Covenant trouble ahead

Fresh off a credit crisis that sent the world’s banks scurrying for capital, lenders are in no mood to renegotiate loans on friendly terms for the most distressed borrowers.

Moody’s Investors Service is projecting that 292 of 2,700 rated non-financial corporate issuers, or 11% of all rated non-financial corporate issuers surveyed, will probably breach at least one financial covenant in their loan agreements this year. Of that total, 130 have a better than 50% probability of violating one or more covenants.

The majority of the companies, 230, are based in the US, compared with 34 in Europe, the Middle East and Africa and 28 in the Asia-Pacific region. In the Americas, however, more than 90% of issuers are held to one or more financial covenants, compared with just under 60% of issuers in Asia and EMEA.

“The lending climate is risk averse and that probably won’t change this year,” said Moody’s senior VP Glenn Eckert. The root causes driving potential breaches include weak consumer spending, soft housing demand, as well as scheduled covenant tightening.

“The process for weaker companies to reset covenants or get waivers is no longer simple or straightforward,” Eckert said.

The restaurant, packaging, construction, leisure, media and auto industries have the highest concentration of issuers facing potential loan-covenant violations, says the ratings agency.

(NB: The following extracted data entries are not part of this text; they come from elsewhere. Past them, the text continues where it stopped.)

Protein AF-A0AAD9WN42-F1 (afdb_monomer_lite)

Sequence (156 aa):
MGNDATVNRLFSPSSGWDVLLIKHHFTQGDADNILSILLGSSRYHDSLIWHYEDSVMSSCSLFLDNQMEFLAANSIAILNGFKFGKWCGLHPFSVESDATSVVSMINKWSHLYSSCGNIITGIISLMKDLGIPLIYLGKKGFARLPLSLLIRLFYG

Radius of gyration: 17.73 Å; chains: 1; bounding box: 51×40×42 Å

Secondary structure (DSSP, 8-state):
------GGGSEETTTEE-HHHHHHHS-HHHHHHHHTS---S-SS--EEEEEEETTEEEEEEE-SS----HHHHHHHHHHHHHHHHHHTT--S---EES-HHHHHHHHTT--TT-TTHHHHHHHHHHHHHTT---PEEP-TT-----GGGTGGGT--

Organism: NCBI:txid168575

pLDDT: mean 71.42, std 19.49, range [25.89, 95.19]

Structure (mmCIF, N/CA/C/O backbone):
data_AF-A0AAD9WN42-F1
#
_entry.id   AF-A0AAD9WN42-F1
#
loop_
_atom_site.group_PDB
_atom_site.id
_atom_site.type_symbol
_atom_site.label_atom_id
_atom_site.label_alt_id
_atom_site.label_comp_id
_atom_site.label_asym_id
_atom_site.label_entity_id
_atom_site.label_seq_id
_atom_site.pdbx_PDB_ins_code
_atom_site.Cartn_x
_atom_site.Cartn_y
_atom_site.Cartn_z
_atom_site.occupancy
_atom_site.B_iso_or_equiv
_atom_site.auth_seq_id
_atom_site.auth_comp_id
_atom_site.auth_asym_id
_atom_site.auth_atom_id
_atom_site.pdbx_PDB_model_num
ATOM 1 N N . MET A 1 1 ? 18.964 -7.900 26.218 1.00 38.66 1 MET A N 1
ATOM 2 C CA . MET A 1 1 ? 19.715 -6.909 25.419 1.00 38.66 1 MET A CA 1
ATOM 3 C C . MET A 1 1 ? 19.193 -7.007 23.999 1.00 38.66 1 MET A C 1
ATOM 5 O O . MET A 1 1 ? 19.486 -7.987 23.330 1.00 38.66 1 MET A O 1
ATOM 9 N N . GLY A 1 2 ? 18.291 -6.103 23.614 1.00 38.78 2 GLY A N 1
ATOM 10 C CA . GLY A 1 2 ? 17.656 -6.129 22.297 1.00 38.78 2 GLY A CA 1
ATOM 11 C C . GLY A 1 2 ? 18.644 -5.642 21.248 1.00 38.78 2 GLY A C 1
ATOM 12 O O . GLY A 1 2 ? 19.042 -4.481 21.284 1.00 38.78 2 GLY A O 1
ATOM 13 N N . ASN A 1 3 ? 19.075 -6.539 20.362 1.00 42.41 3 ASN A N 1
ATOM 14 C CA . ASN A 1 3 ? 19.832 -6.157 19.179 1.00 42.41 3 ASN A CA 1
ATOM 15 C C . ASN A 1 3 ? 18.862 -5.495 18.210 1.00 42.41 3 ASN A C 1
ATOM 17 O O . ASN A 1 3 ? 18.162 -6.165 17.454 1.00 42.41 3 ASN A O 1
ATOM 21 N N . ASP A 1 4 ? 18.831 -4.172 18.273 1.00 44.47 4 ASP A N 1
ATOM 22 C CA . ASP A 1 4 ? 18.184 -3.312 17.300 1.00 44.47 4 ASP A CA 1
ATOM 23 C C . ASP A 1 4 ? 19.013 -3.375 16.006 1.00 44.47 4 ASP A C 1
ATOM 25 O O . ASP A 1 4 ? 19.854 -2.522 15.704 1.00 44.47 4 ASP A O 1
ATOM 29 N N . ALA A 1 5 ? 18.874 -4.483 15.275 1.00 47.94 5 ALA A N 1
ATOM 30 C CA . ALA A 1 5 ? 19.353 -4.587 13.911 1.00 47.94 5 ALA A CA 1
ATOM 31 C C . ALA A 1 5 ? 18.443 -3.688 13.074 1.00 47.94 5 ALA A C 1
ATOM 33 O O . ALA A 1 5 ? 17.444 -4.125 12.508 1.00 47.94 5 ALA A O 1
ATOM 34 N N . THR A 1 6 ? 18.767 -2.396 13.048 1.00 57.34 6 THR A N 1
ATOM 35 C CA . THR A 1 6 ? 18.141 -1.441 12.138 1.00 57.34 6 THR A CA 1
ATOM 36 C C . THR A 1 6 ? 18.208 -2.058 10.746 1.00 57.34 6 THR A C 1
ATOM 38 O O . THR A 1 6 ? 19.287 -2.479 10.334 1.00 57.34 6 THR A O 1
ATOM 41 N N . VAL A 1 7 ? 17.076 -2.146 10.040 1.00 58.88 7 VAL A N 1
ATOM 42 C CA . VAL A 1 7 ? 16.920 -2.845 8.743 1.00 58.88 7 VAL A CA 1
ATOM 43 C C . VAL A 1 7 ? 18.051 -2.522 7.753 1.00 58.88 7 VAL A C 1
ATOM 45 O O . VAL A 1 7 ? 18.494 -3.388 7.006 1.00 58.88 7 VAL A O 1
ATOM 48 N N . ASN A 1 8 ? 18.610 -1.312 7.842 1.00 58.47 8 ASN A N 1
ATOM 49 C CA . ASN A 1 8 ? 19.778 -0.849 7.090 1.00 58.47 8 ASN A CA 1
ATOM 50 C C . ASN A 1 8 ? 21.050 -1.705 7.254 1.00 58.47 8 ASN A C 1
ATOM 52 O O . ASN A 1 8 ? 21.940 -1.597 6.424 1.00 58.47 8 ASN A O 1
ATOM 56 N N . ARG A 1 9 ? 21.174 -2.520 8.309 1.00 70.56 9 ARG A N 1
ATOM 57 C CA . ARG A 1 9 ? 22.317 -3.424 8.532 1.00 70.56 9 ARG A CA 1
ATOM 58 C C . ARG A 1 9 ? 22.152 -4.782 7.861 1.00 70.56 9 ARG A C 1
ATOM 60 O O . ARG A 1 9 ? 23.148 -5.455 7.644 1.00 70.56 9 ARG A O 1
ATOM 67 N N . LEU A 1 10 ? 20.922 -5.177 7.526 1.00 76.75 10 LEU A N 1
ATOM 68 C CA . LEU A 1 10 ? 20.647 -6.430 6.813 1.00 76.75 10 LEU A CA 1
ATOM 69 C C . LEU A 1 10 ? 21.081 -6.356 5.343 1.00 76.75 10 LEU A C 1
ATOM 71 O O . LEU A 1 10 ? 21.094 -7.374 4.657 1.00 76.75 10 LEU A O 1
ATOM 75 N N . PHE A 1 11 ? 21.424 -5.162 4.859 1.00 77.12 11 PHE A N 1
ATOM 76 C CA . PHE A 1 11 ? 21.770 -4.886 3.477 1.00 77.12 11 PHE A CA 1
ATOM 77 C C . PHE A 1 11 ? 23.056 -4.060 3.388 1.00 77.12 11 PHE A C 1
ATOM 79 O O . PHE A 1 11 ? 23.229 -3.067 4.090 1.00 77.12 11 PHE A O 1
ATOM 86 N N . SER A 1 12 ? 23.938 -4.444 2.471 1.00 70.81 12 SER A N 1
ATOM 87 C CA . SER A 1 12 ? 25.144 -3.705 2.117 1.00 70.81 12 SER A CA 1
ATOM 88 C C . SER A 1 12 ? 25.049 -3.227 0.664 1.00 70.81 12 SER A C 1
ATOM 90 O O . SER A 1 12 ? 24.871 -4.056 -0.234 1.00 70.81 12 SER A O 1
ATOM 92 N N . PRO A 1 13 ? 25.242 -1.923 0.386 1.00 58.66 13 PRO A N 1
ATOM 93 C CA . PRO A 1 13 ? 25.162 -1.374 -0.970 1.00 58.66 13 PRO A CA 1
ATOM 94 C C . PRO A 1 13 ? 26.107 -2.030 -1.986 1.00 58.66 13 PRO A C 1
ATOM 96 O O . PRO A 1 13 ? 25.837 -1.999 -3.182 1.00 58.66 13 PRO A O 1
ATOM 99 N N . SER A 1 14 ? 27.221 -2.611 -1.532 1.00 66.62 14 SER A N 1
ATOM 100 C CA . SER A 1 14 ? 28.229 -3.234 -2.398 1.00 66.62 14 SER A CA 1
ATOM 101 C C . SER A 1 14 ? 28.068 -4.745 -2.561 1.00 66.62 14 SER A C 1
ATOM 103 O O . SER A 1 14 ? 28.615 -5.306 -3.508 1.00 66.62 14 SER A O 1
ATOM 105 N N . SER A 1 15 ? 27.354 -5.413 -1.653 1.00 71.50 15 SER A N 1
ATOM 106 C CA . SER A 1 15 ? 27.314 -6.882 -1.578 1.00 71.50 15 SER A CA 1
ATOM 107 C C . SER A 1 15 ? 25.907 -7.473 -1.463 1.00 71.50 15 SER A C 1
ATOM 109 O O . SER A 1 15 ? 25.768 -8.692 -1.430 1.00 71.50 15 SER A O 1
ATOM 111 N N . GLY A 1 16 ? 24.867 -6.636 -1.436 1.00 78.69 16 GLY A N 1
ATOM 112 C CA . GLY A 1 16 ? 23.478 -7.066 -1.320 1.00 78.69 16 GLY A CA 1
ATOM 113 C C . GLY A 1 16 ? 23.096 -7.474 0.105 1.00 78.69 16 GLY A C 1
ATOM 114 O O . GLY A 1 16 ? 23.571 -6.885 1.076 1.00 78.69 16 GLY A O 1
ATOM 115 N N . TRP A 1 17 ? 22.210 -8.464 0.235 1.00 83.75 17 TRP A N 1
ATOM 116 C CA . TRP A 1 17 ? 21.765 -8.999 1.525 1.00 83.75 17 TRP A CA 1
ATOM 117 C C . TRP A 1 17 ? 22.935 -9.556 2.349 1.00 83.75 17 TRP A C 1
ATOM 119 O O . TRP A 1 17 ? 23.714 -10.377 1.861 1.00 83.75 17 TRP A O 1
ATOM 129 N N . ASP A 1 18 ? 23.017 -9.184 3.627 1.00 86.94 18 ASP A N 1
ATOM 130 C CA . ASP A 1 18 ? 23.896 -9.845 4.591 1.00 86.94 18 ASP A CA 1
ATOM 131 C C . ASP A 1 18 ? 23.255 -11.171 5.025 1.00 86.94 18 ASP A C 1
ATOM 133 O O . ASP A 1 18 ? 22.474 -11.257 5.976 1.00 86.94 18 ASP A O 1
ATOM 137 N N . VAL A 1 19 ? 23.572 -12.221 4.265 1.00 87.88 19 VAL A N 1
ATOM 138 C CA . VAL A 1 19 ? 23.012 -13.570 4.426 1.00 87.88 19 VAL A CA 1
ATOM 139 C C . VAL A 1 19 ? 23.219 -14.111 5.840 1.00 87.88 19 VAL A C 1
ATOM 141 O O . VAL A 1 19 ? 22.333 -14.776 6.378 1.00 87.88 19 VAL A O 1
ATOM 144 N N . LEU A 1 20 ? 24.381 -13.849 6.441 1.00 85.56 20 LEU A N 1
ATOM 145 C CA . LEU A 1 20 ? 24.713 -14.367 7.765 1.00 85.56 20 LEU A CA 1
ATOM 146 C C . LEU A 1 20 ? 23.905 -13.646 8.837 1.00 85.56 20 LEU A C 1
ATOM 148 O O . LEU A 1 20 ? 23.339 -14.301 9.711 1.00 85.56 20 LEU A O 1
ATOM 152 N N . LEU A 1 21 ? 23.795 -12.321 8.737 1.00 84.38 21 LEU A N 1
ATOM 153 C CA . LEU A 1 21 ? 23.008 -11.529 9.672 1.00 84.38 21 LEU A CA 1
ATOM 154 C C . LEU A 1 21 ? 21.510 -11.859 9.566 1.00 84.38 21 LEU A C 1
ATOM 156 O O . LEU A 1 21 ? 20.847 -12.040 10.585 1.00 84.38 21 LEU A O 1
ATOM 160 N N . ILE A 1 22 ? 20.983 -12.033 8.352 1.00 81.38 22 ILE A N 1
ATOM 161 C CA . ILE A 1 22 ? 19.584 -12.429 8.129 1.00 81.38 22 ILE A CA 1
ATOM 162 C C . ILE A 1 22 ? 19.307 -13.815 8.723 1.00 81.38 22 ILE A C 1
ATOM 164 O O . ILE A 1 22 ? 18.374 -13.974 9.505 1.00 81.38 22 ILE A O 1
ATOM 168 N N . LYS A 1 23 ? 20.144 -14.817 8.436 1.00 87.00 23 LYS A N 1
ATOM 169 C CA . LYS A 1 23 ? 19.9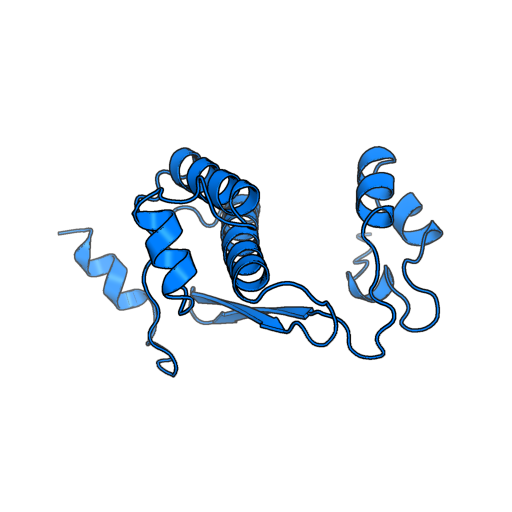68 -16.164 9.008 1.00 87.00 23 LYS A CA 1
ATOM 170 C C . LYS A 1 23 ? 20.166 -16.210 10.524 1.00 87.00 23 LYS A C 1
ATOM 172 O O . LYS A 1 23 ? 19.671 -17.125 11.171 1.00 87.00 23 LYS A O 1
ATOM 177 N N . HIS A 1 24 ? 20.886 -15.244 11.092 1.00 84.81 24 HIS A N 1
ATOM 178 C CA . HIS A 1 24 ? 21.047 -15.116 12.536 1.00 84.81 24 HIS A CA 1
ATOM 179 C C . HIS A 1 24 ? 19.805 -14.524 13.221 1.00 84.81 24 HIS A C 1
ATOM 181 O O . HIS A 1 24 ? 19.493 -14.902 14.349 1.00 84.81 24 HIS A O 1
ATOM 187 N N . HIS A 1 25 ? 19.099 -13.604 12.556 1.00 79.50 25 HIS A N 1
ATOM 188 C CA . HIS A 1 25 ? 17.974 -12.868 13.143 1.00 79.50 25 HIS A CA 1
ATOM 189 C C . HIS A 1 25 ? 16.588 -13.435 12.814 1.00 79.50 25 HIS A C 1
ATOM 191 O O . HIS A 1 25 ? 15.650 -13.190 13.572 1.00 79.50 25 HIS A O 1
ATOM 197 N N . PHE A 1 26 ? 16.445 -14.177 11.715 1.00 79.25 26 PHE A N 1
ATOM 198 C CA . PHE A 1 26 ? 15.157 -14.672 11.228 1.00 79.25 26 PHE A CA 1
ATOM 199 C C . PHE A 1 26 ? 15.082 -16.198 11.259 1.00 79.25 26 PHE A C 1
ATOM 201 O O . PHE A 1 26 ? 16.097 -16.894 11.213 1.00 79.25 26 PHE A O 1
ATOM 208 N N . THR A 1 27 ? 13.859 -16.732 11.323 1.00 82.12 27 THR A N 1
ATOM 209 C CA . THR A 1 27 ? 13.646 -18.174 11.153 1.00 82.12 27 THR A CA 1
ATOM 210 C C . THR A 1 27 ? 14.081 -18.603 9.754 1.00 82.12 27 THR A C 1
ATOM 212 O O . THR A 1 27 ? 14.106 -17.790 8.833 1.00 82.12 27 THR A O 1
ATOM 215 N N . GLN A 1 28 ? 14.396 -19.886 9.564 1.00 77.81 28 GLN A N 1
ATOM 216 C CA . GLN A 1 28 ? 14.864 -20.388 8.268 1.00 77.81 28 GLN A CA 1
ATOM 217 C C . GLN A 1 28 ? 13.890 -20.050 7.124 1.00 77.81 28 GLN A C 1
ATOM 219 O O . GLN A 1 28 ? 14.322 -19.560 6.087 1.00 77.81 28 GLN A O 1
ATOM 224 N N . GLY A 1 29 ? 12.580 -20.227 7.335 1.00 79.50 29 GLY A N 1
ATOM 225 C CA . GLY A 1 29 ? 11.569 -19.902 6.323 1.00 79.50 29 GLY A CA 1
ATOM 226 C C . GLY A 1 29 ? 11.489 -18.405 6.002 1.00 79.50 29 GLY A C 1
ATOM 227 O O . GLY A 1 29 ? 11.382 -18.031 4.837 1.00 79.50 29 GLY A O 1
ATOM 228 N N . ASP A 1 30 ? 11.595 -17.539 7.011 1.00 65.62 30 ASP A N 1
ATOM 229 C CA . ASP A 1 30 ? 11.588 -16.085 6.811 1.00 65.62 30 ASP A CA 1
ATOM 230 C C . ASP A 1 30 ? 12.876 -15.599 6.140 1.00 65.62 30 ASP A C 1
ATOM 232 O O . ASP A 1 30 ? 12.830 -14.759 5.244 1.00 65.62 30 ASP A O 1
ATOM 236 N N . ALA A 1 31 ? 14.022 -16.160 6.531 1.00 76.38 31 ALA A N 1
ATOM 237 C CA . ALA A 1 31 ? 15.312 -15.878 5.919 1.00 76.38 31 ALA A CA 1
ATOM 238 C C . ALA A 1 31 ? 15.314 -16.269 4.437 1.00 76.38 31 ALA A C 1
ATOM 240 O O . ALA A 1 31 ? 15.748 -15.479 3.604 1.00 76.38 31 ALA A O 1
ATOM 241 N N . ASP A 1 32 ? 14.782 -17.443 4.094 1.00 73.69 32 ASP A N 1
ATOM 242 C CA . ASP A 1 32 ? 14.678 -17.892 2.704 1.00 73.69 32 ASP A CA 1
ATOM 243 C C . ASP A 1 32 ? 13.744 -16.979 1.889 1.00 73.69 32 ASP A C 1
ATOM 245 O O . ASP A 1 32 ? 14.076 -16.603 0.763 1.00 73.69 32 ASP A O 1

Among companies that face a moderate or high probability of a covenant violation, 41% point to deteriorating operating performance, 17% to weak housing demand, 5% to rising input costs and 3% to aggressive mergers and acquisitions.

In the recent past, the vast majority of companies could easily negotiate amendments and waivers, with little resistance from lenders. In the current environment requests can create a minefield for borrowers, including large increases in borrowing spreads, tightened security documentation and borrowing base requirements.

Most distressed borrowers can expect that covenant relief will come with cuts to credit facilities and shorter maturity dates, as has been the case with several homebuilders.

For the weakest borrowers, however, Moody’s believes that banks, suffering from lender fatigue, will begin to cut credit altogether, refusing additional covenant relief that is seen as forestalling inevitable business failure.

Moody’s expects covenant violations among the lowest-rated credits will certainly lead to costly restructurings and contribute to a spike in bankruptcy rates this year and next.

This year through to March 31, there have been 13 payment defaults or bankruptcies among rated companies. Of these, eight had executed at least one amendment or experienced at least one outright covenant violation before the default event and one company filed for bankruptcy protection before breaching covenants.

The forthcoming default cycle could be led by many of the recent leveraged buyouts. Companies that underwent leveraged buyouts, particularly those funded in 2006 and 2007, have lower liquidity scores than the general universe of companies Moody’s looked at and more than half carry the agency’s weakest liquidity ratings.

Private-equity investors have a controlling stake in more than 500 issuers, or about 18% of the rated issuers included in the survey.

The cash crunch at some troubled companies may be partially mitigated by the willingness of private equity owners to provide additional equity infusions or “equity cures” to protect their stakes. But many of the private deals of the past few years were financed with private equity shops putting little true value at risk, said Eckert.

While a sponsor may be willing to provide additional equity infusions, they are just as likely to walk away.